The problem with applying Appel's argument in practice is that it only shows that copying garbage collection is better if you are willing to waste RAM. In practice, if you had a 1 MB working set and 100 MB of RAM, you would probably want to use most of the extra 99 MB for caching even slower levels of your storage hierarchy.

Moving garbage collection does have some other potential benefits; it can provide guarantees regarding fragmentation, and it can improve spatial locality of data.

1 more reply

skybrian13y ago

Copying is faster if the memory to be collected is mostly garbage. You only copy the good stuff and don't even look at the garbage. Many programs (particularly in scripting languages) allocate memory but only use it for a short time, so they create lots of garbage.

Often this is combined with generational garbage collection - new objects live for a short time in a temporary area, and then if they are still in use (not garbage), they get copied to longer-term storage.

jeffdavis13y ago

Copying also means moving to new addresses. What strategies are used to update the referencing pointers to the new location?

1 more reply

tomp13y ago

in OCaml, copying GC is used only in the young generation. functional languages allocate lots of shortly lived objects, so copying gc is a good fit, since allocation is the cheapest possible, and as only a few objecta survive a gc, the cost of copying them is low.
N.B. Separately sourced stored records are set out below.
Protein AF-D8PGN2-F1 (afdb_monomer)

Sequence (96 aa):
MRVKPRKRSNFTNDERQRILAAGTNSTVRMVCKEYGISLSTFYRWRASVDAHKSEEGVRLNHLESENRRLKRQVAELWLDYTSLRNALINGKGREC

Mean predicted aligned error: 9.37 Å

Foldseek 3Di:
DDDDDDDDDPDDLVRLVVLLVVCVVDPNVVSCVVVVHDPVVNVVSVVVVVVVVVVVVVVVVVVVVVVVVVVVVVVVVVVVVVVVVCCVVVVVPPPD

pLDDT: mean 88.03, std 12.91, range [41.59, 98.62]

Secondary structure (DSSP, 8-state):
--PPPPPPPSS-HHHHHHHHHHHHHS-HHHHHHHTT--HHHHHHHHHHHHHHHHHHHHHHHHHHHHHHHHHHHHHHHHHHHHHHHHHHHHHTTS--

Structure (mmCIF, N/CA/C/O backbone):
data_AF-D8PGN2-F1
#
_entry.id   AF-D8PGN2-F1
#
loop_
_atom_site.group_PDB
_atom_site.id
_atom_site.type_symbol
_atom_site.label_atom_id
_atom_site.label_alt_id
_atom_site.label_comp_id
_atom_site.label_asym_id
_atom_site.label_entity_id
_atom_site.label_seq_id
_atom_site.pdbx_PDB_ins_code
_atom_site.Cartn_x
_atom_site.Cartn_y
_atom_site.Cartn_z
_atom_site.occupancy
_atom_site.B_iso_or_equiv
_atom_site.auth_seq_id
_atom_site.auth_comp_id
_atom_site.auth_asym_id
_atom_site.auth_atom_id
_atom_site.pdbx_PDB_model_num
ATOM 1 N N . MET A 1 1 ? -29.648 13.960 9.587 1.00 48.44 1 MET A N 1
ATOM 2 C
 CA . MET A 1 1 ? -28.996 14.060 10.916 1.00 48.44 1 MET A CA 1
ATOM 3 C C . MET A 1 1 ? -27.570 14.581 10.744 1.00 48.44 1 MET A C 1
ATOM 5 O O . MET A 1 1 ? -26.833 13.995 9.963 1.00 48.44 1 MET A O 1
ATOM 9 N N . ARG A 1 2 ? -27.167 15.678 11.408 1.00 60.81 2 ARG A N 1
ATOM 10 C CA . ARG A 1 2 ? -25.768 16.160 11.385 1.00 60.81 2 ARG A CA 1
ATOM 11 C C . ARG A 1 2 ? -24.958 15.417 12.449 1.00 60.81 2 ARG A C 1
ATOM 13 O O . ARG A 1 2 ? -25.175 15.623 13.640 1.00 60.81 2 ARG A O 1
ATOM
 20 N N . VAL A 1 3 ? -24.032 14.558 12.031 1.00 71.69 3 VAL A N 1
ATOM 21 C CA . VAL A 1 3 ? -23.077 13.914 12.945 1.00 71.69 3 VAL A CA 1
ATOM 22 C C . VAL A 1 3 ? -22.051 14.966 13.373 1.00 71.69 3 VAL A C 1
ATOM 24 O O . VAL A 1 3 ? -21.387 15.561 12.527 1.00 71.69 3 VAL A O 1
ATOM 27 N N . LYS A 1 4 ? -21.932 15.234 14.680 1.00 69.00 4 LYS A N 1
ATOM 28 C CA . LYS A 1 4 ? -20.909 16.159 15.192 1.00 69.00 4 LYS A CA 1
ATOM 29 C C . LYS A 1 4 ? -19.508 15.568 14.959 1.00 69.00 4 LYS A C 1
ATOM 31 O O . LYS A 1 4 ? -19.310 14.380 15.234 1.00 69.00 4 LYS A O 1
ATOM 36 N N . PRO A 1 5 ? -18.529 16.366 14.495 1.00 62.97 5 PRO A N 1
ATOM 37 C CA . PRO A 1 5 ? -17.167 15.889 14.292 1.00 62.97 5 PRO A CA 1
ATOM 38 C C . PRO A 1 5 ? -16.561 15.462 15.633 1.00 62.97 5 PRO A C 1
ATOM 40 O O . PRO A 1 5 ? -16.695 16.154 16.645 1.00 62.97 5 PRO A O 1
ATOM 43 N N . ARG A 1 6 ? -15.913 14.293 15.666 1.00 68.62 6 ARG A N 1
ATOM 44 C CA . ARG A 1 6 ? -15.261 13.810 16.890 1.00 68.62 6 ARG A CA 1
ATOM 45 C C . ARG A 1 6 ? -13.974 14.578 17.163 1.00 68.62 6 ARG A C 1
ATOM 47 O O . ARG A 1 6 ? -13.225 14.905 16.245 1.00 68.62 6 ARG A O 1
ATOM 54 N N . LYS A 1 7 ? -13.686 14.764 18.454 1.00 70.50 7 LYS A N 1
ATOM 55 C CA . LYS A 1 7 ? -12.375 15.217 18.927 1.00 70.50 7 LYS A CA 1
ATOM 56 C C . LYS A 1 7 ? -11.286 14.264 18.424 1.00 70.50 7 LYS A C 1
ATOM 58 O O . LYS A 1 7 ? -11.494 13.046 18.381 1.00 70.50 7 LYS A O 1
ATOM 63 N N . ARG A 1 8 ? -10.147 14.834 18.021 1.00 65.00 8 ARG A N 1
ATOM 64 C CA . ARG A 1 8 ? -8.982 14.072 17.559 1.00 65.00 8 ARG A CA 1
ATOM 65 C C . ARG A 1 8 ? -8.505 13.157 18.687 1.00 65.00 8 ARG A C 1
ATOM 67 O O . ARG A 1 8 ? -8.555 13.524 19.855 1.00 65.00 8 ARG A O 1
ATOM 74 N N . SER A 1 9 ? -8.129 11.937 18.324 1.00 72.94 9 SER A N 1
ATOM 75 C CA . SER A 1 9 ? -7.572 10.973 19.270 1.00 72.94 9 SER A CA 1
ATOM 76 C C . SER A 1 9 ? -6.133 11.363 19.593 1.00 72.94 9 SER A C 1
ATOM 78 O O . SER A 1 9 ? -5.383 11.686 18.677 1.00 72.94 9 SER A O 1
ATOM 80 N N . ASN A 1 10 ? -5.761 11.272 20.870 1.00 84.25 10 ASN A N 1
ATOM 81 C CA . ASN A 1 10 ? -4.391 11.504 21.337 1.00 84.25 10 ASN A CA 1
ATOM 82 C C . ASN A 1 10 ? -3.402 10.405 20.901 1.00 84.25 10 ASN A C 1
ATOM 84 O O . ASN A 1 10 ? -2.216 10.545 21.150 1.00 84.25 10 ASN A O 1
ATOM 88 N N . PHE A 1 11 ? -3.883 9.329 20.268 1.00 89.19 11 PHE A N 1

Since the GC is generational, objecta get copied at most n times, for some n.

riffraff13y ago

the JVM (HotSpot) also uses this approach, the young generation is handled by a copying GC while the older one(s) use mark & sweep.
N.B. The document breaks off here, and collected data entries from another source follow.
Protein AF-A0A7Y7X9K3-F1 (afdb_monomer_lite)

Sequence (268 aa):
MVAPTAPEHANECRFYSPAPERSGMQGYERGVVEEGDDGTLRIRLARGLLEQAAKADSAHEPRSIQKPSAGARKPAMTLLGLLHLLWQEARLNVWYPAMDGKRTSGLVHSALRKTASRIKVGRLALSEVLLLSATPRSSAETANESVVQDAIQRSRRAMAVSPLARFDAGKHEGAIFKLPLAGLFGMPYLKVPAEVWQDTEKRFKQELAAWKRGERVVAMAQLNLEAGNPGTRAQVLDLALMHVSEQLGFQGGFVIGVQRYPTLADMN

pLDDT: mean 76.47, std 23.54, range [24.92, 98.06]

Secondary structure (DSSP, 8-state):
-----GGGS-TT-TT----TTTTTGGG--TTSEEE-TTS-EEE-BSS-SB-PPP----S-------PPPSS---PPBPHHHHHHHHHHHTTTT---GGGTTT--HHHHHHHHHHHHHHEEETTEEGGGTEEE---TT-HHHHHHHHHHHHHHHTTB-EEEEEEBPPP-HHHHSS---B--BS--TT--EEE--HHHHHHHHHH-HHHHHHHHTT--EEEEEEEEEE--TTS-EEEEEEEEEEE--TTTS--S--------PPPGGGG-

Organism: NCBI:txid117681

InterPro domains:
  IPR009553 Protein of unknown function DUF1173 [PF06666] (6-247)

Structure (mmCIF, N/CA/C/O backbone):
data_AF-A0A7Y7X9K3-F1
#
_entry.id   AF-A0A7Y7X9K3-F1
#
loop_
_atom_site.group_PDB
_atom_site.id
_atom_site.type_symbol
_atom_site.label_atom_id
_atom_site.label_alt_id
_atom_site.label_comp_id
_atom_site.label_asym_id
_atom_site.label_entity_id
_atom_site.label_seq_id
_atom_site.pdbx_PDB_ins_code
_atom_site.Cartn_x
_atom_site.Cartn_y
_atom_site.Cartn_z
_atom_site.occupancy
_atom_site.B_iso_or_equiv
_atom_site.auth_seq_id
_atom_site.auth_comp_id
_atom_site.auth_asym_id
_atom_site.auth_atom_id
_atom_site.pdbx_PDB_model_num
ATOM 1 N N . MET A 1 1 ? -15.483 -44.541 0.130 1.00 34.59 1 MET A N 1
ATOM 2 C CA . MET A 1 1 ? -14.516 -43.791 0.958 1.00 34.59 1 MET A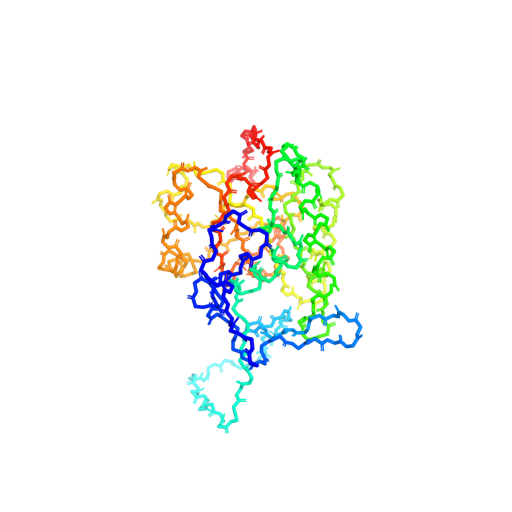 CA 1
ATOM 3 C C . MET A 1 1 ? -13.312 -43.505 0.081 1.00 34.59 1 MET A C 1
ATOM 5 O O . MET A 1 1 ? -12.631 -44.448 -0.289 1.00 34.59 1 MET A O 1
ATOM 9 N N . VAL A 1 2 ? -13.127 -42.262 -0.364 1.00 41.28 2 VAL A N 1
ATOM 10 C CA . VAL A 1 2 ? -11.989 -41.868 -1.214 1.00 41.28 2 VAL A CA 1
ATOM 11 C C . VAL A 1 2 ? -10.998 -41.132 -0.316 1.00 41.28 2 VAL A C 1
ATOM 13 O O . VAL A 1 2 ? -11.383 -40.175 0.352 1.00 41.28 2 VAL A O 1
ATOM 16 N N . ALA A 1 3 ? -9.766 -41.632 -0.230 1.00 41.44 3 ALA A N 1
ATOM 17 C CA . ALA A 1 3 ? -8.710 -41.067 0.606 1.00 41.44 3 ALA A CA 1
ATOM 18 C C . ALA A 1 3 ? -8.202 -39.722 0.037 1.00 41.44 3 ALA A C 1
ATOM 20 O O . ALA A 1 3 ? -8.082 -39.597 -1.184 1.00 41.44 3 ALA A O 1
ATOM 21 N N . PRO A 1 4 ? -7.885 -38.715 0.873 1.00 43.06 4 PRO A N 1
ATOM 22 C CA . PRO A 1 4 ? -7.356 -37.435 0.410 1.00 43.06 4 PRO A CA 1
ATOM 23 C C . PRO A 1 4 ? -5.831 -37.510 0.193 1.00 43.06 4 PRO A C 1
ATOM 25 O O . PRO A 1 4 ? -5.058 -37.144 1.070 1.00 43.06 4 PRO A O 1
ATOM 28 N N . THR A 1 5 ? -5.378 -37.952 -0.982 1.00 46.97 5 THR A N 1
ATOM 29 C CA . THR A 1 5 ? -3.940 -38.045 -1.345 1.00 46.97 5 THR A CA 1
ATOM 30 C C . THR A 1 5 ? -3.325 -36.731 -1.861 1.00 46.97 5 THR A C 1
ATOM 32 O O . THR A 1 5 ? -2.184 -36.705 -2.314 1.00 46.97 5 THR A O 1
ATOM 35 N N . ALA A 1 6 ? -4.046 -35.606 -1.778 1.00 52.34 6 ALA A N 1
ATOM 36 C CA . ALA A 1 6 ? -3.609 -34.305 -2.302 1.00 52.34 6 ALA A CA 1
ATOM 37 C C . ALA A 1 6 ? -2.235 -33.779 -1.793 1.00 52.34 6 ALA A C 1
ATOM 39 O O . ALA A 1 6 ? -1.527 -33.165 -2.598 1.00 52.34 6 ALA A O 1
ATOM 40 N N . PRO A 1 7 ? -1.812 -33.990 -0.525 1.00 44.34 7 PRO A N 1
ATOM 41 C CA . PRO A 1 7 ? -0.544 -33.441 -0.031 1.00 44.34 7 PRO A CA 1
ATOM 42 C C . PRO A 1 7 ? 0.692 -34.308 -0.338 1.00 44.34 7 PRO A C 1
ATOM 44 O O . PRO A 1 7 ? 1.805 -33.879 -0.044 1.00 44.34 7 PRO A O 1
ATOM 47 N N . GLU A 1 8 ? 0.526 -35.501 -0.920 1.00 49.41 8 GLU A N 1
ATOM 48 C CA . GLU A 1 8 ? 1.633 -36.431 -1.223 1.00 49.41 8 GLU A CA 1
ATOM 49 C C . GLU A 1 8 ? 2.176 -36.291 -2.653 1.00 49.41 8 GLU A C 1
ATOM 51 O O . GLU A 1 8 ? 3.155 -36.936 -3.029 1.00 49.41 8 GLU A O 1
ATOM 56 N N . HIS A 1 9 ? 1.561 -35.439 -3.473 1.00 54.47 9 HIS A N 1
ATOM 57 C CA . HIS A 1 9 ? 2.059 -35.169 -4.815 1.00 54.47 9 HIS A CA 1
ATOM 58 C C . HIS A 1 9 ? 3.331 -34.306 -4.777 1.00 54.47 9 HIS A C 1
ATOM 60 O O . HIS A 1 9 ? 3.480 -33.427 -3.932 1.00 54.47 9 HIS A O 1
ATOM 66 N N . ALA A 1 10 ? 4.239 -34.514 -5.736 1.00 46.34 10 ALA A N 1
ATOM 67 C CA . ALA A 1 10 ? 5.381 -33.625 -5.943 1.00 46.34 10 ALA A CA 1
ATOM 68 C C . ALA A 1 10 ? 4.912 -32.177 -6.204 1.00 46.34 10 ALA A C 1
ATOM 70 O O . ALA A 1 10 ? 3.871 -31.975 -6.832 1.00 46.34 10 ALA A O 1
ATOM 71 N N . ASN A 1 11 ? 5.708 -31.183 -5.783 1.00 50.91 11 ASN A N 1
ATOM 72 C CA . ASN A 1 11 ? 5.395 -29.741 -5.867 1.00 50.91 11 ASN A CA 1
ATOM 73 C C . ASN A 1 11 ? 5.015 -29.242 -7.280 1.00 50.91 11 ASN A C 1
ATOM 75 O O . ASN A 1 11 ? 4.462 -28.156 -7.424 1.00 50.91 11 ASN A O 1
ATOM 79 N N . GLU A 1 12 ? 5.327 -30.018 -8.317 1.00 49.28 12 GLU A N 1
ATOM 80 C CA . GLU A 1 12 ? 5.102 -29.703 -9.733 1.00 49.28 12 GLU A CA 1
ATOM 81 C C . GLU A 1 12 ? 3.802 -30.323 -10.293 1.00 49.28 12 GLU A C 1
ATOM 83 O O . GLU A 1 12 ? 3.451 -30.126 -11.456 1.00 49.28 12 GLU A O 1
ATOM 88 N N . CYS A 1 13 ? 3.060 -31.084 -9.483 1.00 59.62 13 CYS A N 1
ATOM 89 C CA . CYS A 1 13 ? 1.829 -31.746 -9.903 1.00 59.62 13 CYS A CA 1
ATOM 90 C C . CYS A 1 13 ? 0.642 -30.772 -9.938 1.00 59.62 13 CYS A C 1
ATOM 92 O O . CYS A 1 13 ? 0.362 -30.065 -8.975 1.00 59.62 13 CYS A O 1
ATOM 94 N N . ARG A 1 14 ? -0.157 -30.818 -11.011 1.00 47.78 14 ARG A N 1
ATOM 95 C CA . ARG A 1 14 ? -1.394 -30.026 -11.171 1.00 47.78 14 ARG A CA 1
ATOM 96 C C . ARG A 1 14 ? -2.451 -30.273 -10.079 1.00 47.78 14 ARG A C 1
ATOM 98 O O . ARG A 1 14 ? -3.329 -29.434 -9.893 1.00 47.78 14 ARG A O 1
ATOM 105 N N . PHE A 1 15 ? -2.387 -31.413 -9.395 1.00 45.19 15 PHE A N 1
ATOM 106 C CA . PHE A 1 15 ? -3.292 -31.789 -8.303 1.00 45.19 15 PHE A CA 1
ATOM 107 C C . PHE A 1 15 ? -2.678 -31.585 -6.914 1.00 45.19 15 PHE A C 1
ATOM 109 O O . PHE A 1 15 ? -3.327 -31.883 -5.913 1.00 45.19 15 PHE A O 1
ATOM 116 N N . TYR A 1 16 ? -1.442 -31.081 -6.842 1.00 50.50 16 TYR A N 1
ATOM 117 C CA . TYR A 1 16 ? -0.826 -30.727 -5.575 1.00 50.50 16 TYR A CA 1
ATOM 118 C C . TYR A 1 16 ? -1.567 -29.538 -4.964 1.00 50.50 16 TYR A C 1
ATOM 120 O O . TYR A 1 16 ? -1.627 -28.449 -5.537 1.00 50.50 16 TYR A O 1
ATOM 128 N N . SER A 1 17 ? -2.119 -29.760 -3.778 1.00 48.16 17 SER A N 1
ATOM 129 C CA . SER A 1 17 ? -2.565 -28.696 -2.892 1.00 48.16 17 SER A CA 1
ATOM 130 C C . SER A 1 17 ? -1.745 -28.829 -1.617 1.00 48.16 17 SER A C 1
ATOM 132 O O . SER A 1 17 ? -1.860 -29.863 -0.951 1.00 48.16 17 SER A O 1
ATOM 134 N N . PRO A 1 18 ? -0.924 -27.832 -1.243 1.00 47.38 18 PRO A N 1
ATOM 135 C CA . PRO A 1 18 ? -0.236 -27.881 0.035 1.00 47.38 18 PRO A CA 1
ATOM 136 C C . PRO A 1 18 ? -1.279 -28.014 1.148 1.00 47.38 18 PRO A C 1
ATOM 138 O O . PRO A 1 18 ? -2.319 -27.348 1.123 1.00 47.38 18 PRO A O 1
ATOM 141 N N . ALA A 1 19 ? -1.011 -28.895 2.115 1.00 42.50 19 ALA A N 1
ATOM 142 C CA . ALA A 1 19 ? -1.844 -29.008 3.304 1.00 42.50 19 ALA A CA 1
ATOM 143 C C . ALA A 1 19 ? -2.017 -27.607 3.932 1.00 42.50 19 ALA A C 1
ATOM 145 O O . ALA A 1 19 ? -1.049 -26.834 3.944 1.00 42.50 19 ALA A O 1
ATOM 146 N N . PRO A 1 20 ? -3.204 -27.256 4.463 1.00 42.94 20 PRO A N 1
ATOM 147 C CA . PRO A 1 20 ? -3.468 -25.935 5.046 1.00 42.94 20 PRO A CA 1
ATOM 148 C C . PRO A 1 20 ? -2.396 -25.495 6.056 1.00 42.94 20 PRO A C 1
ATOM 150 O O . PRO A 1 20 ? -2.021 -24.325 6.118 1.00 42.94 20 PRO A O 1
ATOM 153 N N . GLU A 1 21 ? -1.837 -26.469 6.774 1.00 41.09 21 GLU A N 1
ATOM 154 C CA . GLU A 1 21 ? -0.765 -26.342 7.764 1.00 41.09 21 GLU A CA 1
ATOM 155 C C . GLU A 1 21 ? 0.576 -25.851 7.185 1.00 41.09 21 GLU A C 1
ATOM 157 O O . GLU A 1 21 ? 1.360 -25.241 7.908 1.00 41.09 21 GLU A O 1
ATOM 162 N N . ARG A 1 22 ? 0.839 -26.084 5.890 1.00 39.06 22 ARG A N 1
ATOM 163 C CA . ARG A 1 22 ? 2.082 -25.722 5.177 1.00 39.06 22 ARG A CA 1
ATOM 164 C C . ARG A 1 22 ? 1.917 -24.566 4.188 1.00 39.06 22 ARG A C 1
ATOM 166 O O . ARG A 1 22 ? 2.908 -24.045 3.691 1.00 39.06 22 ARG A O 1
ATOM 173 N N . SER A 1 23 ? 0.684 -24.145 3.913 1.00 48.69 23 SER A N 1
ATOM 174 C CA . SER A 1 23 ? 0.361 -23.107 2.923 1.00 48.69 23 SER A CA 1
ATOM 175 C C . SER A 1 23 ? 0.437 -21.668 3.472 1.00 48.69 23 SER A C 1
ATOM 177 O O . SER A 1 23 ? -0.004 -20.736 2.803 1.00 48.69 23 SER A O 1
ATOM 179 N N . GLY A 1 24 ? 0.907 -21.460 4.709 1.00 38.84 24 GLY A N 1
ATOM 180 C CA . GLY A 1 24 ? 0.790 -20.158 5.387 1.00 38.84 24 GLY A CA 1
ATOM 181 C C . GLY A 1 24 ? -0.662 -19.765 5.710 1.00 38.84 24 GLY A C 1
ATOM 182 O O . GLY A 1 24 ? -0.925 -18.640 6.123 1.00 38.84 24 GLY A O 1
ATOM 183 N N . MET A 1 25 ? -1.614 -20.698 5.563 1.00 45.03 25 MET A N 1
ATOM 184 C CA . MET A 1 25 ? -3.050 -20.483 5.782 1.00 45.03 25 MET A CA 1
ATOM 185 C C . MET A 1 25 ? -3.477 -20.556 7.256 1.00 45.03 25 MET A C 1
ATOM 187 O O . MET A 1 25 ? -4.669 -20.546 7.550 1.00 45.03 25 MET A O 1
ATOM 191 N N . GLN A 1 26 ? -2.530 -20.550 8.200 1.00 41.31 26 GLN A N 1
ATOM 192 C CA . GLN A 1 26 ? -2.829 -20.469 9.637 1.00 41.31 26 GLN A CA 1
ATOM 193 C C . GLN A 1 26 ? -3.498 -19.139 10.053 1.00 41.31 26 GLN A C 1
ATOM 195 O O . GLN A 1 26 ? -3.889 -18.990 11.204 1.00 41.31 26 GLN A O 1
ATOM 200 N N . GLY A 1 27 ? -3.643 -18.167 9.142 1.00 41.12 27 GLY A N 1
ATOM 201 C CA . GLY A 1 27 ? -4.226 -16.853 9.435 1.00 41.12 27 GLY A CA 1
ATOM 202 C C . GLY A 1 27 ? -5.741 -16.719 9.244 1.00 41.12 27 GLY A C 1
ATOM 203 O O . GLY A 1 27 ? -6.293 -15.685 9.621 1.00 41.12 27 GLY A O 1
ATOM 204 N N . TYR A 1 28 ? -6.431 -17.703 8.658 1.00 51.16 28 TYR A N 1
ATOM 205 C CA . TYR A 1 28 ? -7.882 -17.609 8.469 1.00 51.16 28 TYR A CA 1
ATOM 206 C C . TYR A 1 28 ? -8.612 -18.232 9.659 1.00 51.16 28 TYR A C 1
ATOM 208 O O . TYR A 1 28 ? -9.075 -19.371 9.599 1.00 51.16 28 TYR A O 1
ATOM 216 N N . GLU A 1 29 ? -8.751 -17.483 10.754 1.00 49.53 29 GLU A N 1
ATOM 217 C CA . GLU A 1 29 ? -9.791 -17.826 11.724 1.00 49.53 29 GLU A CA 1
ATOM 218 C C . GLU A 1 29 ? -11.154 -17.798 11.006 1.00 49.53 29 GLU A C 1
ATOM 220 O O . GLU A 1 29 ? -11.486 -16.850 10.282 1.00 49.53 29 GLU A O 1
ATOM 225 N N . ARG A 1 30 ? -11.944 -18.867 11.166 1.00 46.41 30 ARG A N 1
ATOM 226 C CA . ARG A 1 30 ? -13.299 -18.980 10.604 1.00 46.41 30 ARG A CA 1
ATOM 227 C C . ARG A 1 30 ? -14.108 -17.729 10.990 1.00 46.41 30 ARG A C 1
ATOM 229 O O . ARG A 1 30 ? -14.313 -17.477 12.173 1.00 46.41 30 ARG A O 1
ATOM 236 N N . GLY A 1 31 ? -14.569 -16.960 9.998 1.00 55.81 31 GLY A N 1
ATOM 237 C CA . GLY A 1 31 ? -15.389 -15.753 10.199 1.00 55.81 31 GLY A CA 1
ATOM 238 C C . GLY A 1 31 ? -14.681 -14.400 10.020 1.00 55.81 31 GLY A C 1
ATOM 239 O O . GLY A 1 31 ? -15.311 -13.369 10.243 1.00 55.81 31 GLY A O 1
ATOM 240 N N . VAL A 1 32 ? -13.404 -14.371 9.616 1.00 63.84 32 VAL A N 1
ATOM 241 C CA . VAL A 1 32 ? -12.687 -13.116 9.287 1.00 63.84 32 VAL A CA 1
ATOM 242 C C . VAL A 1 32 ? -13.052 -12.568 7.897 1.00 63.84 32 VAL A C 1
ATOM 244 O O . VAL A 1 32 ? -13.057 -11.351 7.694 1.00 63.84 32 VAL A O 1
ATOM 247 N N . VAL A 1 33 ? -13.356 -13.462 6.952 1.00 76.81 33 VAL A N 1
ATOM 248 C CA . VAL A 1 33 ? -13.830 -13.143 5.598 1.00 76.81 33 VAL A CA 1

(to be fair, I believe this _was_ the default GC option, but it's not anymore, and there were at least 3 different young generation GC algorithms that used copying, so it's a bit more nuanced)

tikhonj13y ago

As others have pointed out, a copying GC only needs to access live objects and does not need to go through the garbage.

Another thing to keep in mind is that a copying GC maintains some favorable memory properties. In particular, it reduces fragmentation each time it is run: since you're only copying over live objects, all your objects remaining objects get put next to each other in memory. This is especially useful if you have relatively few objects interspersed with lots of garbage.

maximilianburke13y ago

Copying GC's may be slower to collect if you compare the speed of identifying live/dead objects versus object identification and copying of live objects but they have a significant improvement in the speed of allocation.

Copying GC's allow you to perform allocation by incrementing a pointer, whereas non-copying collectors force you to traverse all the free blocks in the heap looking for a suitable allocation spot, similar to what malloc(). As the heap fragments over time this cost becomes greater and greater.

Copying GCs can also improve memory locality during collection which a non-copying GC cannot do, giving a general performance improvement for the application.

ctide13y ago· 4 in thread

At the December 2008 Kyushu Ruby 01 Conference, I asked the audience "How many of you here have some interest in garbage collection?" Out of 200 people, only 3 raised their hands

Can you imagine how many people would raise their hands if you asked that question NOW at a ruby conference? Crazy how times change.

notatoad13y ago

can you explain a bit why that has changed? I don't really know anything about ruby, but I would have thought that being able to ignore abstractions like garbage collection was the reason that people used high-level languages. Does programming in ruby involve a lot of interaction with the garbage collector, or are you saying that a lot of the ruby community is actually becoming involved with writing and improving low-level language features?

suresk13y ago

My experience in this regard comes from Java, not Ruby, but I think the basic concepts are the same: You are correct in that, for a lot of uses, ignoring abstractions like GC is just fine.

If you are building something that uses a lot of memory, requires high throughput or low latency, or are getting into situations where GC is taking up a decent chunk of your CPU time, then it can pay to have a better understanding of the GC concepts so you can make beneficial changes to your application or to the GC parameters.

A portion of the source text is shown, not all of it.